RECORDS |

# # # # #

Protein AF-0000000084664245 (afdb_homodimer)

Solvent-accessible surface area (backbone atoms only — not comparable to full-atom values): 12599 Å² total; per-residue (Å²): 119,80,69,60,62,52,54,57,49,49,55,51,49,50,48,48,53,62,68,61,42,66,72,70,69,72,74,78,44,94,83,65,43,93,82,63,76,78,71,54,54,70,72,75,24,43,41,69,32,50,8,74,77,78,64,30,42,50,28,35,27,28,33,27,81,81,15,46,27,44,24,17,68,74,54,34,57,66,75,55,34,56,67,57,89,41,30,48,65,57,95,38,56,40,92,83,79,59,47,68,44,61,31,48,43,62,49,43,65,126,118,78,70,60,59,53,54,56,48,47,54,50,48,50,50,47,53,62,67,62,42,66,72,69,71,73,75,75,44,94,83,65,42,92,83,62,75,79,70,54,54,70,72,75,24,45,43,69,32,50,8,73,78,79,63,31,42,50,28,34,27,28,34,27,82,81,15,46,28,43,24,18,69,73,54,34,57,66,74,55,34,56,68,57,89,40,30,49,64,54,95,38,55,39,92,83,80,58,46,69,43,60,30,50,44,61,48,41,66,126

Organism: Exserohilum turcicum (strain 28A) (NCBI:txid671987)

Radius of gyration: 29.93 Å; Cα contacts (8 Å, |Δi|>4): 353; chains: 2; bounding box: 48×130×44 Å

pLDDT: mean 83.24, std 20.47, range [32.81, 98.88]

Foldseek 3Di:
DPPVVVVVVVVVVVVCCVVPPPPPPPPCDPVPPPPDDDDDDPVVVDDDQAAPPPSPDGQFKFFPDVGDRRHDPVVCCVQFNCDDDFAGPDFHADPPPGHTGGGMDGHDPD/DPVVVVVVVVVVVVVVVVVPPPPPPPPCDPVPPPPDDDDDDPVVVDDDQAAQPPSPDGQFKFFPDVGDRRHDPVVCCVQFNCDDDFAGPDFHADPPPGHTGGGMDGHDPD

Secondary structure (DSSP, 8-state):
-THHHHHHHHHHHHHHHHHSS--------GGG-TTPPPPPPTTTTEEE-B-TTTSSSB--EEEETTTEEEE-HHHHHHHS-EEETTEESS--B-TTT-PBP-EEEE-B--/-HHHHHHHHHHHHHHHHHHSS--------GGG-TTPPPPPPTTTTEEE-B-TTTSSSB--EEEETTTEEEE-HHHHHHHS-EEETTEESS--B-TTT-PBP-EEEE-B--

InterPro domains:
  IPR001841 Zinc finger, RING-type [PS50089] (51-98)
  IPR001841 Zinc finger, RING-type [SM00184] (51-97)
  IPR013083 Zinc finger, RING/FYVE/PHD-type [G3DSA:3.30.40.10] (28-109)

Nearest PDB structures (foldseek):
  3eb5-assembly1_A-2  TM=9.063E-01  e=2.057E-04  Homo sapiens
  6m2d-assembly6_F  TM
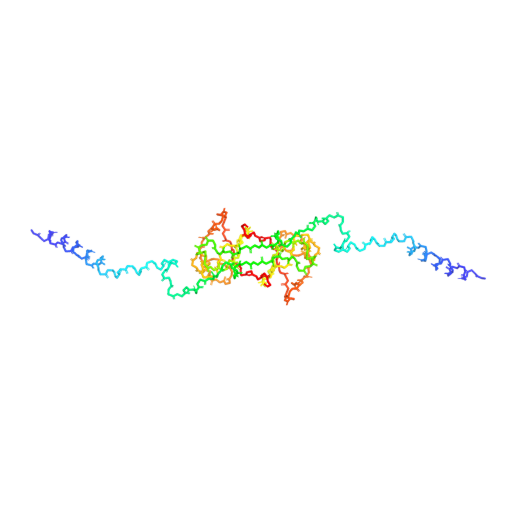=8.414E-01  e=1.924E-04  Homo sapiens
  6m2c-assembly2_F  TM=8.455E-01  e=3.516E-04  Homo sapiens
  2ea5-assembly1_A  TM=7.431E-01  e=4.797E-03  Homo sapiens
  7ylm-assembly1_C  TM=3.277E-01  e=9.964E+00  Saccharomyces cerevisiae

Sequence (220 aa):
TEMHNIRLDFEQELARMRAARPPSPPLVSLDNQPDRPAPKSEEEMTKVLACQVCYQQLADIAVLPCGHMVMCQWCADVVVPIRHGHIPLRPTKCPMCRKQVKQRFKIHTGTEMHNIRLDFEQELARMRAARPPSPPLVSLDNQPDRPAPKSEEEMTKVLACQVCYQQLADIAVLPCGHMVMCQWCADVVVPIRHGHIPLRPTKCPMCRKQVKQRFKIHTG

Structure (mmCIF, N/CA/C/O backbone):
data_AF-0000000084664245-model_v1
#
loop_
_entity.id
_entity.type
_entity.pdbx_description
1 polymer 'RING-type domain-containing protein'
#
loop_
_atom_site.group_PDB
_atom_site.id
_atom_site.type_symbol
_atom_site.label_atom_id
_atom_site.label_alt_id
_atom_site.label_comp_id
_atom_site.label_asym_id
_atom_site.label_entity_id
_atom_site.label_seq_id
_atom_site.pdbx_PDB_ins_code
_atom_site.Cartn_x
_atom_site.Cartn_y
_atom_site.Cartn_z
_atom_site.occupancy
_atom_site.B_iso_or_equiv
_atom_site.auth_seq_id
_atom_site.auth_comp_id
_atom_site.auth_asym_id
_atom_site.auth_atom_id
_atom_site.pdbx_PDB_model_num
ATOM 1 N N . THR A 1 1 ? -27.406 63.281 19.984 1 32.81 1 THR A N 1
ATOM 2 C CA . THR A 1 1 ? -28.312 62.438 20.734 1 32.81 1 THR A CA 1
ATOM 3 C C . THR A 1 1 ? -27.859 61 20.719 1 3
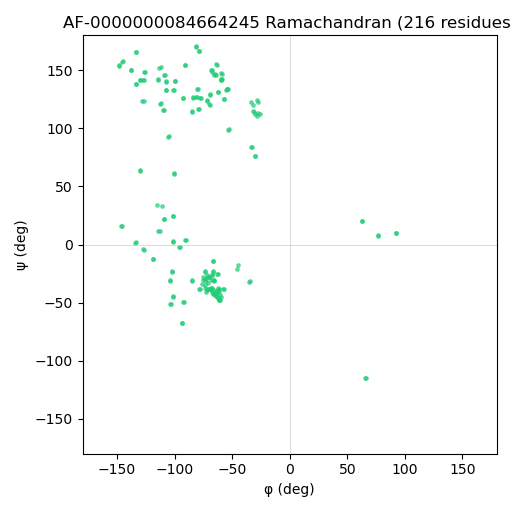2.81 1 THR A C 1
ATOM 5 O O . THR A 1 1 ? -27.031 60.625 19.891 1 32.81 1 THR A O 1
ATOM 8 N N . GLU A 1 2 ? -28.828 60 21.281 1 48.34 2 GLU A N 1
ATOM 9 C CA . GLU A 1 2 ? -28.688 58.625 21.797 1 48.34 2 GLU A CA 1
ATOM 10 C C . GLU A 1 2 ? -28.203 57.688 20.703 1 48.34 2 GLU A C 1
ATOM 12 O O . GLU A 1 2 ? -27.641 56.625 20.984 1 48.34 2 GLU A O 1
ATOM 17 N N . MET A 1 3 ? -28.453 58 19.438 1 53.66 3 MET A N 1
ATOM 18 C CA . MET A 1 3 ? -28.188 57.031 18.391 1 53.66 3 MET A CA 1
ATOM 19 C C . MET A 1 3 ? -26.688 56.938 18.094 1 53.66 3 MET A C 1
ATOM 21 O O . MET A 1 3 ? -26.203 55.938 17.578 1 53.66 3 MET A O 1
ATOM 25 N N . HIS A 1 4 ? -25.922 58.062 18.203 1 52.94 4 HIS A N 1
ATOM 26 C CA . HIS A 1 4 ? -24.516 58.062 17.859 1 52.94 4 HIS A CA 1
ATOM 27 C C . HIS A 1 4 ? -23.703 57.219 18.844 1 52.94 4 HIS A C 1
ATOM 29 O O . HIS A 1 4 ? -22.719 56.594 18.453 1 52.94 4 HIS A O 1
ATOM 35 N N . ASN A 1 5 ? -24.141 57.156 20.094 1 52.62 5 ASN A N 1
ATOM 36 C CA . ASN A 1 5 ? -23.359 56.469 21.094 1 52.62 5 ASN A CA 1
ATOM 37 C C . ASN A 1 5 ? -23.406 54.938 20.891 1 52.62 5 ASN A C 1
ATOM 39 O O . ASN A 1 5 ? -22.594 54.219 21.453 1 52.62 5 ASN A O 1
ATOM 43 N N . ILE A 1 6 ? -24.625 54.562 20.203 1 55.69 6 ILE A N 1
ATOM 44 C CA . ILE A 1 6 ? -24.766 53.094 20.109 1 55.69 6 ILE A CA 1
ATOM 45 C C . ILE A 1 6 ? -23.812 52.562 19.047 1 55.69 6 ILE A C 1
ATOM 47 O O . ILE A 1 6 ? -23.266 51.469 19.188 1 55.69 6 ILE A O 1
ATOM 51 N N . ARG A 1 7 ? -23.531 53.438 17.984 1 54.62 7 ARG A N 1
ATOM 52 C CA . ARG A 1 7 ? -22.688 52.906 16.922 1 54.62 7 ARG A CA 1
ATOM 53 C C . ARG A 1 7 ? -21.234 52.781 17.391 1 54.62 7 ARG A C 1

# # # # #

HOW TO COMPLETE THIS TASK |
Return every entry above exactly. Pictures stay out.

SOLUTION FOR THIS PROBLEM |
Protein AF-0000000084664245 (afdb_homodimer)

Solvent-accessible surface area (backbone atoms only — not comparable to full-atom values): 12599 Å² total; per-residue (Å²): 119,80,69,60,62,52,54,57,49,49,55,51,49,50,48,48,53,62,68,61,42,66,72,70,69,72,74,78,44,94,83,65,43,93,82,63,76,78,71,54,54,70,72,75,24,43,41,69,32,50,8,74,77,78,64,30,42,50,28,35,27,28,33,27,81,81,15,46,27,44,24,17,68,74,54,34,57,66,75,55,34,56,67,57,89,41,30,48,65,57,95,38,56,40,92,83,79,59,47,68,44,61,31,48,43,62,49,43,65,126,118,78,70,60,59,53,54,56,48,47,54,50,48,50,50,47,53,62,67,62,42,66,72,69,71,73,75,75,44,94,83,65,42,92,83,62,75,79,70,54,54,70,72,75,24,45,43,69,32,50,8,73,78,79,63,31,42,50,28,34,27,28,34,27,82,81,15,46,28,43,24,18,69,73,54,34,57,66,74,55,34,56,68,57,89,40,30,49,64,54,95,38,55,39,92,83,80,58,46,69,43,60,30,50,44,61,48,41,66,126

Organism: Exserohilum turcicum (strain 28A) (NCBI:txid671987)

Radius of gyration: 29.93 Å; Cα contacts (8 Å, |Δi|>4): 353; chains: 2; bounding box: 48×130×44 Å

pLDDT: mean 83.24, std 20.47, range [32.81, 98.88]

Foldseek 3Di:
DPPVVVVVVVVVVVVCCVVPPPPPPPPCDPVPPPPDDDDDDPVVVDDDQAAPPPSPDGQFKFFPDVGDRRHDPVVCCVQFNCDDDFAGPDFHADPPPGHTGGGMDGHDPD/DPVVVVVVVVVVVVVVVVVPPPPPPPPCDPVPPPPDDDDDDPVVVDDDQAAQPPSPDGQFKFFPDVGDRRHDPVVCCVQFNCDDDFAGPDFHADPPPGHTGGGMDGHDPD

Secondary structure (DSSP, 8-state):
-THHHHHHHHHHHHHHHHHSS--------GGG-TTPPPPPPTTTTEEE-B-TTTSSSB--EEEETTTEEEE-HHHHHHHS-EEETTEESS--B-TTT-PBP-EEEE-B--/-HHHHHHHHHHHHHHHHHHSS--------GGG-TTPPPPPPTTTTEEE-B-TTTSSSB--EEEETTTEEEE-HHHHHHHS-EEETTEESS--B-TTT-PBP-EEEE-B--

InterPro domains:
  IPR001841 Zinc finger, RING-type [PS50089] (51-98)
  IPR001841 Zinc finger, RING-type [SM00184] (51-97)
  IPR013083 Zinc finger, RING/FYVE/PHD-type [G3DSA:3.30.40.10] (28-109)

Nearest PDB structures (foldseek):
  3eb5-assembly1_A-2  TM=9.063E-01  e=2.057E-04  Homo sapiens
  6m2d-assembly6_F  TM
=8.414E-01  e=1.924E-04  Homo sapiens
  6m2c-assembly2_F  TM=8.455E-01  e=3.516E-04  Homo sapiens
  2ea5-assembly1_A  TM=7.431E-01  e=4.797E-03  Homo sapiens
  7ylm-assembly1_C  TM=3.277E-01  e=9.964E+00  Saccharomyces cerevisiae

Sequence (220 aa):
TEMHNIRLDFEQELARMRAARPPSPPLVSLDNQPDRPAPKSEEEMTKVLACQVCYQQLADIAVLPCGHMVMCQWCADVVVPIRHGHIPLRPTKCPMCRKQVKQRFKIHTGTEMHNIRLDFEQELARMRAARPPSPPLVSLDNQPDRPAPKSEEEMTKVLACQVCYQQLADIAVLPCGHMVMCQWCADVVVPIRHGHIPLRPTKCPMCRKQVKQRFKIHTG

Structure (mmCIF, N/CA/C/O backbone):
data_AF-0000000084664245-model_v1
#
loop_
_entity.id
_entity.type
_entity.pdbx_description
1 polymer 'RING-type domain-containing protein'
#
loop_
_atom_site.group_PDB
_atom_site.id
_atom_site.type_symbol
_atom_site.label_atom_id
_atom_site.label_alt_id
_atom_site.label_comp_id
_atom_site.label_asym_id
_atom_site.label_entity_id
_atom_site.label_seq_id
_atom_site.pdbx_PDB_ins_code
_atom_site.Cartn_x
_atom_site.Cartn_y
_atom_site.Cartn_z
_atom_site.occupancy
_atom_site.B_iso_or_equiv
_atom_site.auth_seq_id
_atom_site.auth_comp_id
_atom_site.auth_asym_id
_atom_site.auth_atom_id
_atom_site.pdbx_PDB_model_num
ATOM 1 N N . THR A 1 1 ? -27.406 63.281 19.984 1 32.81 1 THR A N 1
ATOM 2 C CA . THR A 1 1 ? -28.312 62.438 20.734 1 32.81 1 THR A CA 1
ATOM 3 C C . THR A 1 1 ? -27.859 61 20.719 1 3
2.81 1 THR A C 1
ATOM 5 O O . THR A 1 1 ? -27.031 60.625 19.891 1 32.81 1 THR A O 1
ATOM 8 N N . GLU A 1 2 ? -28.828 60 21.281 1 48.34 2 GLU A N 1
ATOM 9 C CA . GLU A 1 2 ? -28.688 58.625 21.797 1 48.34 2 GLU A CA 1
ATOM 10 C C . GLU A 1 2 ? -28.203 57.688 20.703 1 48.34 2 GLU A C 1
ATOM 12 O O . GLU A 1 2 ? -27.641 56.625 20.984 1 48.34 2 GLU A O 1
ATOM 17 N N . MET A 1 3 ? -28.453 58 19.438 1 53.66 3 MET A N 1
ATOM 18 C CA . MET A 1 3 ? -28.188 57.031 18.391 1 53.66 3 MET A CA 1
ATOM 19 C C . MET A 1 3 ? -26.688 56.938 18.094 1 53.66 3 MET A C 1
ATOM 21 O O . MET A 1 3 ? -26.203 55.938 17.578 1 53.66 3 MET A O 1
ATOM 25 N N . HIS A 1 4 ? -25.922 58.062 18.203 1 52.94 4 HIS A N 1
ATOM 26 C CA . HIS A 1 4 ? -24.516 58.062 17.859 1 52.94 4 HIS A CA 1
ATOM 27 C C . HIS A 1 4 ? -23.703 57.219 18.844 1 52.94 4 HIS A C 1
ATOM 29 O O . HIS A 1 4 ? -22.719 56.594 18.453 1 52.94 4 HIS A O 1
ATOM 35 N N . ASN A 1 5 ? -24.141 57.156 20.094 1 52.62 5 ASN A N 1
ATOM 36 C CA . ASN A 1 5 ? -23.359 56.469 21.094 1 52.62 5 ASN A CA 1
ATOM 37 C C . ASN A 1 5 ? -23.406 54.938 20.891 1 52.62 5 ASN A C 1
ATOM 39 O O . ASN A 1 5 ? -22.594 54.219 21.453 1 52.62 5 ASN A O 1
ATOM 43 N N . ILE A 1 6 ? -24.625 54.562 20.203 1 55.69 6 ILE A N 1
ATOM 44 C CA . ILE A 1 6 ? -24.766 53.094 20.109 1 55.69 6 ILE A CA 1
ATOM 45 C C . ILE A 1 6 ? -23.812 52.562 19.047 1 55.69 6 ILE A C 1
ATOM 47 O O . ILE A 1 6 ? -23.266 51.469 19.188 1 55.69 6 ILE A O 1
ATOM 51 N N . ARG A 1 7 ? -23.531 53.438 17.984 1 54.62 7 ARG A N 1
ATOM 52 C CA . ARG A 1 7 ? -22.688 52.906 16.922 1 54.62 7 ARG A CA 1
ATOM 53 C C . ARG A 1 7 ? -21.234 52.781 17.391 1 54.62 7 ARG A C 1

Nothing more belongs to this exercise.